Un día después de la jornada mundial antitabaco, los dueños de establecimientos públicos en Noruega se exponen a multas de 1.500 coronas noruegas (unos 200 euros) en caso de constatarse una infracción, y al cierre de su local para los casos más graves.
La ley busca, oficialmente, proteger a los empleados de bares, restaurantes y discotecas, última categoría profesional expuesta al humo del cigarrillo en su lugar de trabajo, contra los riesgos del tabaquismo pasivo.
En la práctica, la normativa también busca que muchos fumadores abandonden el vicio o piensen en hacerlo. Para el ministro noruego de Salud, Dagfinn Hoeybraaten, «esta ley no fue concebida para hacer retroceder el tabaquismo, pero, por supuesto, ése es un efecto secundario positivo».

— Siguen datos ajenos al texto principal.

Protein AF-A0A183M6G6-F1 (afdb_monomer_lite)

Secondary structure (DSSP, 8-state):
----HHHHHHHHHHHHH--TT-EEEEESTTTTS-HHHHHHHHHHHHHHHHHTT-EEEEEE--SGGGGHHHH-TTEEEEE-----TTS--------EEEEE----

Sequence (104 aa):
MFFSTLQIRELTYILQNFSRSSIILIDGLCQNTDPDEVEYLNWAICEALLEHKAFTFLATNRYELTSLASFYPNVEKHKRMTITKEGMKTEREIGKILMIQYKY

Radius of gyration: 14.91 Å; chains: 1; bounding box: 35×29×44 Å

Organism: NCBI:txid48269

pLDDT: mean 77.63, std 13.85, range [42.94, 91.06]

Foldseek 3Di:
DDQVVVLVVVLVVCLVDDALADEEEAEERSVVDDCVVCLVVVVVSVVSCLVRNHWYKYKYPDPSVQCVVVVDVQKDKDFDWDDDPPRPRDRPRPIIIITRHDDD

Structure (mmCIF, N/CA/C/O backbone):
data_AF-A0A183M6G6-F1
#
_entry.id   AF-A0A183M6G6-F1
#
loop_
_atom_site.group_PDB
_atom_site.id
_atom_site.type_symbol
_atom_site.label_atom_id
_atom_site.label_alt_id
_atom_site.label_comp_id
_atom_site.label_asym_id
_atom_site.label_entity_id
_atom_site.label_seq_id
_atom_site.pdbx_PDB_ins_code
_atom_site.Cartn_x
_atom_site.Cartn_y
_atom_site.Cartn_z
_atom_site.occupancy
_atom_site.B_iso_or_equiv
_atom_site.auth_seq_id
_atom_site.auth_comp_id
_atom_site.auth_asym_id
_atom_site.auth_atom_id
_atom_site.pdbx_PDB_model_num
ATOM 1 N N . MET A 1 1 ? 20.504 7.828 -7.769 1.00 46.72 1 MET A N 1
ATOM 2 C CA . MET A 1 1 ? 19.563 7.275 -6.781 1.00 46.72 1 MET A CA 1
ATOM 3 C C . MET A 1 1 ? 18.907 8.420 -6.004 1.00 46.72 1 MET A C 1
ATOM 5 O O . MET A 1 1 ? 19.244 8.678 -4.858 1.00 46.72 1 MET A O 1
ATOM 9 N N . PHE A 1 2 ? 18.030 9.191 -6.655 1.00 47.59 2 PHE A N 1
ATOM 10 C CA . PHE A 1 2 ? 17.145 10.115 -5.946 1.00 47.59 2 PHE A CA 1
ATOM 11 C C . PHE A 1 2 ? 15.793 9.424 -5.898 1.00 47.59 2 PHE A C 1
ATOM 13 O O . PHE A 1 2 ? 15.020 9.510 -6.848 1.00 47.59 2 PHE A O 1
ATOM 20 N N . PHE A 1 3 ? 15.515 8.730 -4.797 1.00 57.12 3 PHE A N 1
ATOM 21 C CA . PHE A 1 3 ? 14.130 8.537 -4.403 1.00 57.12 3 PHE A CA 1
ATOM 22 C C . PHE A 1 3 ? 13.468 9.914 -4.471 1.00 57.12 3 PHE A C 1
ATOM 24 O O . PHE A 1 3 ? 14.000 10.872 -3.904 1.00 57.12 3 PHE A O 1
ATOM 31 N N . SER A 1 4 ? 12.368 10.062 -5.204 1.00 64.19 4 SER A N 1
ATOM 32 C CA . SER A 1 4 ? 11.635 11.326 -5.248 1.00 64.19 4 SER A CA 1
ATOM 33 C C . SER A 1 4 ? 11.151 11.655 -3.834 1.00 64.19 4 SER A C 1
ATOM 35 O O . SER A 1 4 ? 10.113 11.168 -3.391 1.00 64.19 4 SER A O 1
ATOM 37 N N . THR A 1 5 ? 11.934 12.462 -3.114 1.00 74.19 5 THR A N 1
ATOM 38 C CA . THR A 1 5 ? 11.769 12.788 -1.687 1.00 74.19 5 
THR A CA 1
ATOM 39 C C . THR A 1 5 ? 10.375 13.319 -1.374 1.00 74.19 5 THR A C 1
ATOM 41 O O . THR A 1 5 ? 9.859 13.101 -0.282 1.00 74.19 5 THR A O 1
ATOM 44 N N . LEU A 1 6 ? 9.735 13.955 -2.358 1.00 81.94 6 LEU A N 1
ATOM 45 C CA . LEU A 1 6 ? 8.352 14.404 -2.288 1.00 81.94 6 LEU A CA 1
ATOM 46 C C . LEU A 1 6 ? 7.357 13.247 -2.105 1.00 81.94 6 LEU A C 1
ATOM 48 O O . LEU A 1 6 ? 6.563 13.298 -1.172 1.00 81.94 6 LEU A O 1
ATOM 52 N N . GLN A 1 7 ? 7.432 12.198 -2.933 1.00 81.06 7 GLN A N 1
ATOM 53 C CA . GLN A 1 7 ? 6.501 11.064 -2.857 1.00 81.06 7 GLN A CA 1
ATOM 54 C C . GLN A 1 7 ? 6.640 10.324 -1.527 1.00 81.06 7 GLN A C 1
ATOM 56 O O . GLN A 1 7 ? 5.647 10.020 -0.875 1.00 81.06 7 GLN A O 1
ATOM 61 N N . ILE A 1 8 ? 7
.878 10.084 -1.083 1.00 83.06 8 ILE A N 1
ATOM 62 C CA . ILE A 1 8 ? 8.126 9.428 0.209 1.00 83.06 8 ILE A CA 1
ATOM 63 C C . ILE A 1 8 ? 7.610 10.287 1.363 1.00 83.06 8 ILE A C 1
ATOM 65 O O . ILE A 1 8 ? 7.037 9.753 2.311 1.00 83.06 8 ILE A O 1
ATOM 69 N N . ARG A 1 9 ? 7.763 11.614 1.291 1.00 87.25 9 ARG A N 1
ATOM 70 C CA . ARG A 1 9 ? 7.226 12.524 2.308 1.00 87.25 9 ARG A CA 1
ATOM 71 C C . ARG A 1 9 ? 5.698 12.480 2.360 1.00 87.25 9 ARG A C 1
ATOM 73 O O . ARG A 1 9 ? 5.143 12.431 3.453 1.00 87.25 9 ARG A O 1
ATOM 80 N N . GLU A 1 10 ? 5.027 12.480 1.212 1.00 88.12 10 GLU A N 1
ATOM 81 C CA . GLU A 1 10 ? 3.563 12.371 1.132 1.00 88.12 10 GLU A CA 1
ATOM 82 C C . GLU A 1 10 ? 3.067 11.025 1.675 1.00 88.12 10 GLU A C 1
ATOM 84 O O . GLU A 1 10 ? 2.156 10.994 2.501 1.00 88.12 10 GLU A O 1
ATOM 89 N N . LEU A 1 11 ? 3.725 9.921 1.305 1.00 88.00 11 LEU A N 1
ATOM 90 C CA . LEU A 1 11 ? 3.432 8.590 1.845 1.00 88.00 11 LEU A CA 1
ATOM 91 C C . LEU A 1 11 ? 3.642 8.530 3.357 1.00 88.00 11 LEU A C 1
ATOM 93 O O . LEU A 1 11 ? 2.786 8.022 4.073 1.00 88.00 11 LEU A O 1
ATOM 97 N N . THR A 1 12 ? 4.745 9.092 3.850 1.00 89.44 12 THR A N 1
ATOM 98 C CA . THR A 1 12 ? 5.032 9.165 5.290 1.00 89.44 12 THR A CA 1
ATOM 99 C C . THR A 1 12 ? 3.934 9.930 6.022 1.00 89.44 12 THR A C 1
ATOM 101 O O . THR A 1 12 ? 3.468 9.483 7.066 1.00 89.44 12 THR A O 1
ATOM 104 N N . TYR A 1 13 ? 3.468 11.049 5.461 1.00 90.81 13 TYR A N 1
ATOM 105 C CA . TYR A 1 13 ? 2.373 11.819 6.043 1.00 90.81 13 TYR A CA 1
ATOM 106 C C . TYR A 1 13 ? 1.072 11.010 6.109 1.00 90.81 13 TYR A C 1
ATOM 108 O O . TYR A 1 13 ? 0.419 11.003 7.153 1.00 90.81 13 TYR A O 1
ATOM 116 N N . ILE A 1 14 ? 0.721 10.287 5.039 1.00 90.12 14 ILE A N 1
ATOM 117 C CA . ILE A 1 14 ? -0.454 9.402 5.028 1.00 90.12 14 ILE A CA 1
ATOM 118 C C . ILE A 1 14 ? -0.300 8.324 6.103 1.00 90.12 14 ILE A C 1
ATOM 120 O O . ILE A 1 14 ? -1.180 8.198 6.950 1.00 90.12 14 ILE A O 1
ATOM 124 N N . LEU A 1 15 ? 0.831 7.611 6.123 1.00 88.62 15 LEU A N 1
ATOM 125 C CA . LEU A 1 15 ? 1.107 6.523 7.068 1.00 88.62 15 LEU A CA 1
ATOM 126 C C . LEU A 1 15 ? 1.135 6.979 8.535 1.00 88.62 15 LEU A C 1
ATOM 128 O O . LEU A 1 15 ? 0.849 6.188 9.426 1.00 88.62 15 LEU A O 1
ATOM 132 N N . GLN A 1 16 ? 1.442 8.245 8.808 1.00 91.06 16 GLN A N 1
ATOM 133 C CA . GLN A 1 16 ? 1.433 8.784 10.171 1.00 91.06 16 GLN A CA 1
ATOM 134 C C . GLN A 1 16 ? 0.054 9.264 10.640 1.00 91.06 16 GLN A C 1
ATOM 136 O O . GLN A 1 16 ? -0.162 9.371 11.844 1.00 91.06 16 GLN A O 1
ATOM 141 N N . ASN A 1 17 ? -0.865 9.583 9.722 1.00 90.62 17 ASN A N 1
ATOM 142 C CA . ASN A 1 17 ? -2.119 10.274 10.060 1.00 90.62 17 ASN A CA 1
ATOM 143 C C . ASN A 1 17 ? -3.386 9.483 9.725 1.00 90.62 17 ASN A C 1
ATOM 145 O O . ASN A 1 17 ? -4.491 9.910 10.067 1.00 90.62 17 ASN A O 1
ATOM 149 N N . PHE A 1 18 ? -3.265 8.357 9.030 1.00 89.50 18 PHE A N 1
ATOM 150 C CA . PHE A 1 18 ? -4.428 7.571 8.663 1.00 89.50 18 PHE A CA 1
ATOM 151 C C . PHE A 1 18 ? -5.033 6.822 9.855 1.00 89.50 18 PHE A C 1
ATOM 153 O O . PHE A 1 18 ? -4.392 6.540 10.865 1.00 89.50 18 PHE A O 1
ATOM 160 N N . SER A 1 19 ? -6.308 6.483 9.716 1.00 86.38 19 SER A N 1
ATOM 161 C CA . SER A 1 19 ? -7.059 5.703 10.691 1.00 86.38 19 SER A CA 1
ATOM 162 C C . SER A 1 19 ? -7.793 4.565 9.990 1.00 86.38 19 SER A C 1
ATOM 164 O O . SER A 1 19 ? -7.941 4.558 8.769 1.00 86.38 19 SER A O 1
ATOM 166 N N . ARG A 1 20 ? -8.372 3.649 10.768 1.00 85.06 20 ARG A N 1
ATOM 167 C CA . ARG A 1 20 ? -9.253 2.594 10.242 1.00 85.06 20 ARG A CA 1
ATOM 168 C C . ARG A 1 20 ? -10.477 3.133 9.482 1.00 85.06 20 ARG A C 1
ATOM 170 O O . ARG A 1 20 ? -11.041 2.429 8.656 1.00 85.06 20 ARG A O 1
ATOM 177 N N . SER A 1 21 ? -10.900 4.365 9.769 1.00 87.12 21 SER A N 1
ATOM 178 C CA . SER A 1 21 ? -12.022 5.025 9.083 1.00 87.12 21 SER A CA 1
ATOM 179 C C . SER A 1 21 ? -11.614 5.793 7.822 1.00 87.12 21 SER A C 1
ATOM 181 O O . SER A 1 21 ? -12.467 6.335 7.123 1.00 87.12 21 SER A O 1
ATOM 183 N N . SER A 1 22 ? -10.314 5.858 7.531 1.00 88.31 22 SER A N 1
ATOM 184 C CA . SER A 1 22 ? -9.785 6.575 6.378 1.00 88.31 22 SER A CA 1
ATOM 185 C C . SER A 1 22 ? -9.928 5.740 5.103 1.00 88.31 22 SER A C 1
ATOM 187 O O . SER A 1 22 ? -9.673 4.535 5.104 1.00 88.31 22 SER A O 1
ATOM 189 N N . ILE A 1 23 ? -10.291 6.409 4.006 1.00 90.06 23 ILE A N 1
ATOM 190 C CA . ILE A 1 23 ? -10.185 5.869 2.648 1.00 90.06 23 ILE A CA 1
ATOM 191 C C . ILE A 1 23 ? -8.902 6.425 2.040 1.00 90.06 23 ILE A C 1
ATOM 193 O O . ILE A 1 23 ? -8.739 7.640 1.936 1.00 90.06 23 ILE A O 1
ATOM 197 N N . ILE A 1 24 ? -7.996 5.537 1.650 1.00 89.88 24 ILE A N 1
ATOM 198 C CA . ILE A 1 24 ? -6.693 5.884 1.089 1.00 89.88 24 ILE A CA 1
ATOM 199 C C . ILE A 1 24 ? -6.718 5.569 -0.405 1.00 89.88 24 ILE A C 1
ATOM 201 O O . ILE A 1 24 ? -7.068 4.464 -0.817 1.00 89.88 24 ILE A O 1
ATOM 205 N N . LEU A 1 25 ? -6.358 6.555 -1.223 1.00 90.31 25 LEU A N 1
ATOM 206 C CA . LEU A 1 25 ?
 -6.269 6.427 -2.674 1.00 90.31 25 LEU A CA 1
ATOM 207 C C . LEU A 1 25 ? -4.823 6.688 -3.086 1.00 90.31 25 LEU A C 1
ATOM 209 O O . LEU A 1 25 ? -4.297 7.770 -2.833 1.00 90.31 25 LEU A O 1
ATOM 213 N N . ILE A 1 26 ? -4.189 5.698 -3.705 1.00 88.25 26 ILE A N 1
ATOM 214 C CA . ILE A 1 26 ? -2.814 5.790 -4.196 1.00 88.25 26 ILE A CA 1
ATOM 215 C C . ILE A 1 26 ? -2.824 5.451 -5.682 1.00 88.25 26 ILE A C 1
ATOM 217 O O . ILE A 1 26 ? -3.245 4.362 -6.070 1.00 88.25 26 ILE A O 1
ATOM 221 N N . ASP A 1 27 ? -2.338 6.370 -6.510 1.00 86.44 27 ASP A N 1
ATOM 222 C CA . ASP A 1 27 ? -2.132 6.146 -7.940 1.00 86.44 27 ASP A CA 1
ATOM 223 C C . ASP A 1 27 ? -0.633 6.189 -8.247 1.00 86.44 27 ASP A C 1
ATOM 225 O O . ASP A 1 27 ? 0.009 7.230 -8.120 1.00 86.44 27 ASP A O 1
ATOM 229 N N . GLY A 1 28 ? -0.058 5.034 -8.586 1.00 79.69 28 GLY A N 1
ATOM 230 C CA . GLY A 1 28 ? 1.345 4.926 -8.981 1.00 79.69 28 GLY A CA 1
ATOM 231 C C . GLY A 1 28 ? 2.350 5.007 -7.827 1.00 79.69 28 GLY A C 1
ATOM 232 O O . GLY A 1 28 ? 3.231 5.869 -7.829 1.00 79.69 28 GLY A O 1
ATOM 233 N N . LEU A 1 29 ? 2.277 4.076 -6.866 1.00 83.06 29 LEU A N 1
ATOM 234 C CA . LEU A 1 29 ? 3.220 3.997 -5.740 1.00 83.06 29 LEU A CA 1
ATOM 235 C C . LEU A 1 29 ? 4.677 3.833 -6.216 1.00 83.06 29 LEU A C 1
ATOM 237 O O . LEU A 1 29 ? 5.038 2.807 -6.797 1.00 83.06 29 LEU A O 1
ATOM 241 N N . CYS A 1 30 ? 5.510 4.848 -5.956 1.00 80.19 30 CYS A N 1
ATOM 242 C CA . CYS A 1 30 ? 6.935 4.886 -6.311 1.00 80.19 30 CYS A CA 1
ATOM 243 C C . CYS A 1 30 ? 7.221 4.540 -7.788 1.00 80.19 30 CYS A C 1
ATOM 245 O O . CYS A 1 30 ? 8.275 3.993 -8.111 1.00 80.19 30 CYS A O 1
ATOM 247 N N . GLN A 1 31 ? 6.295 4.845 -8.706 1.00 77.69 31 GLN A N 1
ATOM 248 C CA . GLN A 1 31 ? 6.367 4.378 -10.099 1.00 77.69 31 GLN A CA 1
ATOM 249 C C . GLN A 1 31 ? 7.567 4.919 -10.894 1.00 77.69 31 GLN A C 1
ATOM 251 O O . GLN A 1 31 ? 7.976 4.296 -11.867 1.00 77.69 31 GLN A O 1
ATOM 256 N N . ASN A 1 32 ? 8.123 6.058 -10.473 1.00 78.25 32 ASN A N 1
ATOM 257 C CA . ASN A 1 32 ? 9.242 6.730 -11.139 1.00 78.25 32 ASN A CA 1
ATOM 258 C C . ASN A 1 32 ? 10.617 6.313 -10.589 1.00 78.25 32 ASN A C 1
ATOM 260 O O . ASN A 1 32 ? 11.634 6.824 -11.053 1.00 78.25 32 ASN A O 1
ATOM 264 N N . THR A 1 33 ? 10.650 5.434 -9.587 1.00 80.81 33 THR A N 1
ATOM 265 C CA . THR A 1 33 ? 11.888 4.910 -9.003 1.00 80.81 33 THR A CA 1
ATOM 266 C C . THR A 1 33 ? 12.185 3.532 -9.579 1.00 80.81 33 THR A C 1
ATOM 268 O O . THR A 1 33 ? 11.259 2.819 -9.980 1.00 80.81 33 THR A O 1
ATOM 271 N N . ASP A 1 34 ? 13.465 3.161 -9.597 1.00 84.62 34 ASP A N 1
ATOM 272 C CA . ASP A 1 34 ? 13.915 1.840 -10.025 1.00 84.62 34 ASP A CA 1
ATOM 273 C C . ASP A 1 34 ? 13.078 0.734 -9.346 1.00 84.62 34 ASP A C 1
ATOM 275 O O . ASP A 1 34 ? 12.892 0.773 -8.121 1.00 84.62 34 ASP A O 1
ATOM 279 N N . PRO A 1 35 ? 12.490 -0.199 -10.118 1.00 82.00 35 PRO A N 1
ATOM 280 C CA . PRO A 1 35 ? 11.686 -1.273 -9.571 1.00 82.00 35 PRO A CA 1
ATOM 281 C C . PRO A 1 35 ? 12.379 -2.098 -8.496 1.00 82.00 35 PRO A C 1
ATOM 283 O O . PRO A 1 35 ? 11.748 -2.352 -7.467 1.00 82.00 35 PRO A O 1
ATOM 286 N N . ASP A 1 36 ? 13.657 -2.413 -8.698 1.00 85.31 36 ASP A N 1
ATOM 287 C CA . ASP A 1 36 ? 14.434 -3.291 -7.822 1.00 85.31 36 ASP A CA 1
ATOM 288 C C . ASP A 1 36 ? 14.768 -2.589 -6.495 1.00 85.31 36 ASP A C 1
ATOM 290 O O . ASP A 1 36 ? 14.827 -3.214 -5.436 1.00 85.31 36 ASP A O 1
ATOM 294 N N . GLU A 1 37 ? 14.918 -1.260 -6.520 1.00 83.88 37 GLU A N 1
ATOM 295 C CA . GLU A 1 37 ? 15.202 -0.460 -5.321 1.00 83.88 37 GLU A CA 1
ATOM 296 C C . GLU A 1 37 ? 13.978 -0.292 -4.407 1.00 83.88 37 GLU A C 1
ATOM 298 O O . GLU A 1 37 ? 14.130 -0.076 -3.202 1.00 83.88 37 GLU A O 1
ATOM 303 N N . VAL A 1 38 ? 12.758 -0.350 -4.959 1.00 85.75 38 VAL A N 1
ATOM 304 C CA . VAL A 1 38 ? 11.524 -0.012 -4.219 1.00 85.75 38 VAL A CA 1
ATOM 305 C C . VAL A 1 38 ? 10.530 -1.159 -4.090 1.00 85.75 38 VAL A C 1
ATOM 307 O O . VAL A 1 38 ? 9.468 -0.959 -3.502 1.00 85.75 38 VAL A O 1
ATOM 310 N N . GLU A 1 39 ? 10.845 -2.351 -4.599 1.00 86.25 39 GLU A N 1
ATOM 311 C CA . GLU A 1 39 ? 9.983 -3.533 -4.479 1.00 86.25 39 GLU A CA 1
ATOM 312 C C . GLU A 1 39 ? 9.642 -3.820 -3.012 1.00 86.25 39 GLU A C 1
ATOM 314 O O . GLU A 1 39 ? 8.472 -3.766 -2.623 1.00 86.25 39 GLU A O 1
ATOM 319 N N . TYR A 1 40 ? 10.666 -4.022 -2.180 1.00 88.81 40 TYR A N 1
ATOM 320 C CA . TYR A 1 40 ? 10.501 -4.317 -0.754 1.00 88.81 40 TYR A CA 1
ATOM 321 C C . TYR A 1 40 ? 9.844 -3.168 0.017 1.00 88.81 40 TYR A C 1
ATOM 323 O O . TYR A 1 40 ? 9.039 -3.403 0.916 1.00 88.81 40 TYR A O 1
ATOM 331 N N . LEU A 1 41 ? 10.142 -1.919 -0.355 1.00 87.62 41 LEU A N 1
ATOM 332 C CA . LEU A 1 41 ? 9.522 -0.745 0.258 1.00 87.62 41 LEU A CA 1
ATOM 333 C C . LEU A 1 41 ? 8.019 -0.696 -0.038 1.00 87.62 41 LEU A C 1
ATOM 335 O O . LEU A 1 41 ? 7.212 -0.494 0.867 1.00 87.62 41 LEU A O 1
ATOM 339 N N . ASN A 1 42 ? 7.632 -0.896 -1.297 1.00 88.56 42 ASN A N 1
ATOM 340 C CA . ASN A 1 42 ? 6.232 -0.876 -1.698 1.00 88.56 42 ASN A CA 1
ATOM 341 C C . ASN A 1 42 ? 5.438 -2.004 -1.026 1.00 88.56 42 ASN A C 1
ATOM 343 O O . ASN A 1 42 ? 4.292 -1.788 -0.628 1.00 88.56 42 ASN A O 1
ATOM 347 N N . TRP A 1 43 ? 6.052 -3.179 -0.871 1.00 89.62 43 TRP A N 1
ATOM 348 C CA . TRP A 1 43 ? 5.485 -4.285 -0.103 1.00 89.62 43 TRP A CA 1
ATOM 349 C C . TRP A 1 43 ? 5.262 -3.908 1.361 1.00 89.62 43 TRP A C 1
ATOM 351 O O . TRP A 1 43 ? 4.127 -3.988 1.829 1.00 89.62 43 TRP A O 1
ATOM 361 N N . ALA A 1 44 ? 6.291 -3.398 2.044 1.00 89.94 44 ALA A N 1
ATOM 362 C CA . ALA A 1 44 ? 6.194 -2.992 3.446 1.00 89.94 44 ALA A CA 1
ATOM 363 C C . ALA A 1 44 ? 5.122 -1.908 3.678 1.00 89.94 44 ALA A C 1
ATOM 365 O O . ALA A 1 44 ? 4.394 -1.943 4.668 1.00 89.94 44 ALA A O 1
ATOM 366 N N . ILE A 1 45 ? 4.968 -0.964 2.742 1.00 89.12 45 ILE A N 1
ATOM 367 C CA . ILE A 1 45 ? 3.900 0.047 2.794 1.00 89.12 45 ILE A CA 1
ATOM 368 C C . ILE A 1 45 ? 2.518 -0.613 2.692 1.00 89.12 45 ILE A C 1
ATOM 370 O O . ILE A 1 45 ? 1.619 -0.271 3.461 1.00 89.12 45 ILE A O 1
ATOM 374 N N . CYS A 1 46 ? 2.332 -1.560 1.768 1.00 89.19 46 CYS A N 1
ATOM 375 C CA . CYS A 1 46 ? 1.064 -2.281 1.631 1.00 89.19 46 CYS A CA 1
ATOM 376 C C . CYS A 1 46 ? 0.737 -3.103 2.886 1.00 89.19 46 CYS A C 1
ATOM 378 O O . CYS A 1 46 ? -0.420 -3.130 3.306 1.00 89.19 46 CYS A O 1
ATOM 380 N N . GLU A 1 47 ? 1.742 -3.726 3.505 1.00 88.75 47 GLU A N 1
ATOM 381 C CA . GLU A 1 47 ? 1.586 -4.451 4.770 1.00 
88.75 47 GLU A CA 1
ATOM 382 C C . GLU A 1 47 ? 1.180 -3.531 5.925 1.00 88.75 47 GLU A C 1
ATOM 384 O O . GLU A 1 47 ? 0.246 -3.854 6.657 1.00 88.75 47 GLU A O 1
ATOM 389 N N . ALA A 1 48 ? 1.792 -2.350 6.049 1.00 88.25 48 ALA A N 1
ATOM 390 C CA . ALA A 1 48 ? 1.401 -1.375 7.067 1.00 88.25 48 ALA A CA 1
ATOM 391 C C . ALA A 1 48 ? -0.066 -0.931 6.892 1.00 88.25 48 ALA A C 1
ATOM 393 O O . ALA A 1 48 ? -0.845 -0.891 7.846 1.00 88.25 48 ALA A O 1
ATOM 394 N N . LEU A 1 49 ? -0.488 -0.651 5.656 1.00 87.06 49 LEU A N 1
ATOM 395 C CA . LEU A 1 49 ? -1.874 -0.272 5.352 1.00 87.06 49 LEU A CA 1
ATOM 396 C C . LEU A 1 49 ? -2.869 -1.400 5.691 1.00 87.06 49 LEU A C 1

Desde que se votó la ley en mayo de 2003, unas 100.000 personas dejaron de fumar, haciendo caer el porcentaje de fumadores regulares en Noruega del 29 por ciento en 2002 a cerca del 26 por ciento el año pasado. Las temperaturas, que se sitúan a veces en torno a -20°C durante el invierno en Oslo, deberían ser un argumento de peso para renunciar al tabaco, más aún si se tiene en cuenta que a casi 8 euros el paquete, el costo de los cigarrillos en Noruega es uno de los más altos de Europa.